>>>>

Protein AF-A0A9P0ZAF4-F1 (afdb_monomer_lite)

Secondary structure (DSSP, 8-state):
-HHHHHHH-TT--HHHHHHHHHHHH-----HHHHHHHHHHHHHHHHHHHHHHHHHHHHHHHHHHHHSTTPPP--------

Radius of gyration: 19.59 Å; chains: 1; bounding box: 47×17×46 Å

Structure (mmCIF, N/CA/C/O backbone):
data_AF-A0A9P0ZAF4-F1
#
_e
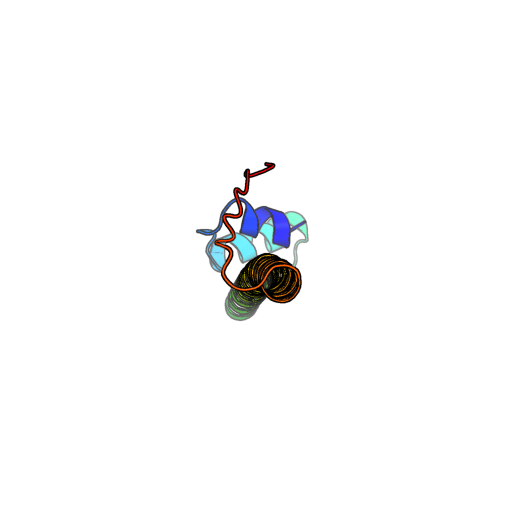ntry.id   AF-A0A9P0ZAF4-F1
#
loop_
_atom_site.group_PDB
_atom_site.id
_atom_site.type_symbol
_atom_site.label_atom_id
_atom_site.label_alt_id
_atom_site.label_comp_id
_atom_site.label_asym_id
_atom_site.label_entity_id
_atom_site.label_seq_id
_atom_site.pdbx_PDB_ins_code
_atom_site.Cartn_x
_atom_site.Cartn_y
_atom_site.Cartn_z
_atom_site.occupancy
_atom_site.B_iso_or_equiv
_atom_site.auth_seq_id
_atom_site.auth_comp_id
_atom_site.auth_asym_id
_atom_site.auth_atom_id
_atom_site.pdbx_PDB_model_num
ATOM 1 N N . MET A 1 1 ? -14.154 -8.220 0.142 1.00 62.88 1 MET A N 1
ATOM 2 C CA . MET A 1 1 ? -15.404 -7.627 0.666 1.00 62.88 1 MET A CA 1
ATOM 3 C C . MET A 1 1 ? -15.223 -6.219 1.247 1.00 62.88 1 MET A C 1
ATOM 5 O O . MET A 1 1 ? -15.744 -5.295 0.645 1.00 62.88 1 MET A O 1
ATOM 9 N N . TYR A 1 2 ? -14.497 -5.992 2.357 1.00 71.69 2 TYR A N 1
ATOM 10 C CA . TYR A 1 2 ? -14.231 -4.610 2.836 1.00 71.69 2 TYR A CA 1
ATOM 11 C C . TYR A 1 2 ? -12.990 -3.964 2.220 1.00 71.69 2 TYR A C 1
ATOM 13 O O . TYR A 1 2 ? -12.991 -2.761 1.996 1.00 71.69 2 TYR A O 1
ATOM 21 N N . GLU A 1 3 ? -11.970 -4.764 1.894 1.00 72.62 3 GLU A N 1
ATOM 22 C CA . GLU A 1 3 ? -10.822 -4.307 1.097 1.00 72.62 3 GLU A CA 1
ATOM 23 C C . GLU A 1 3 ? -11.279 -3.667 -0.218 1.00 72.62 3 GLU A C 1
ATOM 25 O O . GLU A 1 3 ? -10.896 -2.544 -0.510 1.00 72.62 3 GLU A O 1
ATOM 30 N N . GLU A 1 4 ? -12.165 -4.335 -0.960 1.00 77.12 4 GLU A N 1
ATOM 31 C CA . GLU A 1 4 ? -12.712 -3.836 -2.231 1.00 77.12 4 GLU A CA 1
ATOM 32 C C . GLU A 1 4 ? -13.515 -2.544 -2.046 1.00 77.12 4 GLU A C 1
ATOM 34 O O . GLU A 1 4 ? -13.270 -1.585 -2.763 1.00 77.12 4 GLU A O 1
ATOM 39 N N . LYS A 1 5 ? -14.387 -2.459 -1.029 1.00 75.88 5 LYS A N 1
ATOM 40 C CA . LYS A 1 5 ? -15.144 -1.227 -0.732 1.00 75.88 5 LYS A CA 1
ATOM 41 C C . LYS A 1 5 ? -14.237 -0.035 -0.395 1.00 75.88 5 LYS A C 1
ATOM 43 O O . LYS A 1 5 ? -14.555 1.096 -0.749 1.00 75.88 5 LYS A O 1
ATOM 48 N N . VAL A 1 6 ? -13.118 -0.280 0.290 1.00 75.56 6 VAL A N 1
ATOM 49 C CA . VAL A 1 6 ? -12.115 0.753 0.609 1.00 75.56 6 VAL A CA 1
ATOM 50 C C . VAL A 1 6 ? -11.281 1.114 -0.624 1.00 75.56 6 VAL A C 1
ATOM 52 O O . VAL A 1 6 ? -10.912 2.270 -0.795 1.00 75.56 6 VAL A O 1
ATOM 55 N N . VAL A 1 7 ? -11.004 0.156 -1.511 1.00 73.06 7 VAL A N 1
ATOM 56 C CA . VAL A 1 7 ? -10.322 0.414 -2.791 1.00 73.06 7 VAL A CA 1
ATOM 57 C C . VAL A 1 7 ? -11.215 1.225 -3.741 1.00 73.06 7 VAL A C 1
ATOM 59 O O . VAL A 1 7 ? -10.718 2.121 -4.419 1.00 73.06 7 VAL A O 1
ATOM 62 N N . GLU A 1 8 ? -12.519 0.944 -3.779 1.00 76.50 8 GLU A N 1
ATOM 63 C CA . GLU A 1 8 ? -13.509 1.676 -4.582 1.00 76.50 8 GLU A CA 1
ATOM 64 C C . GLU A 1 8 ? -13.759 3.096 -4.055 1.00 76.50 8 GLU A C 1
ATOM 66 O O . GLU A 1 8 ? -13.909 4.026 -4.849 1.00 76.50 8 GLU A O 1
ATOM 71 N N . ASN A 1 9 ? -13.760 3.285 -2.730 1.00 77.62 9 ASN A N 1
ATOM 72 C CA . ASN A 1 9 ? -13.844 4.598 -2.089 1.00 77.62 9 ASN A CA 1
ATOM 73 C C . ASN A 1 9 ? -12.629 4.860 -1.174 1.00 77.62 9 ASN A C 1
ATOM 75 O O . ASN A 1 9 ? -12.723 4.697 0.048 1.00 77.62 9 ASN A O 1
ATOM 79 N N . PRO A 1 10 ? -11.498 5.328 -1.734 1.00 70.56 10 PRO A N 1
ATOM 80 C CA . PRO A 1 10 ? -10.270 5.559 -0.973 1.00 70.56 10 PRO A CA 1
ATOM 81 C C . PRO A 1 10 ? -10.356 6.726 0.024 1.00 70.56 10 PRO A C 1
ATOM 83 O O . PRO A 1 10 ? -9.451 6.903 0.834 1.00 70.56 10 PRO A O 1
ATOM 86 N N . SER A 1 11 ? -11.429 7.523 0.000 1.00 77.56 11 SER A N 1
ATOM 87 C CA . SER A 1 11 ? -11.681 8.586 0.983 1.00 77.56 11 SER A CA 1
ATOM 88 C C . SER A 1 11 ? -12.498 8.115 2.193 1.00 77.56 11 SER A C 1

<<<<

Copy out exactly the lines from the one containing "ATOM 75 O O" through the last line above, keeping both end lines.

ATOM 75 O O . ASN A 1 9 ? -12.723 4.697 0.048 1.00 77.62 9 ASN A O 1
ATOM 79 N N . PRO A 1 10 ? -11.498 5.328 -1.734 1.00 70.56 10 PRO A N 1
ATOM 80 C CA . PRO A 1 10 ? -10.270 5.559 -0.973 1.00 70.56 10 PRO A CA 1
ATOM 81 C C . PRO A 1 10 ? -10.356 6.726 0.024 1.00 70.56 10 PRO A C 1
ATOM 83 O O . PRO A 1 10 ? -9.451 6.903 0.834 1.00 70.56 10 PRO A O 1
ATOM 86 N N . SER A 1 11 ? -11.429 7.523 0.000 1.00 77.56 11 SER A N 1
ATOM 87 C CA . SER A 1 11 ? -11.681 8.586 0.983 1.00 77.56 11 SER A CA 1
ATOM 88 C C . SER A 1 11 ? -12.498 8.115 2.193 1.00 77.56 11 SER A C 1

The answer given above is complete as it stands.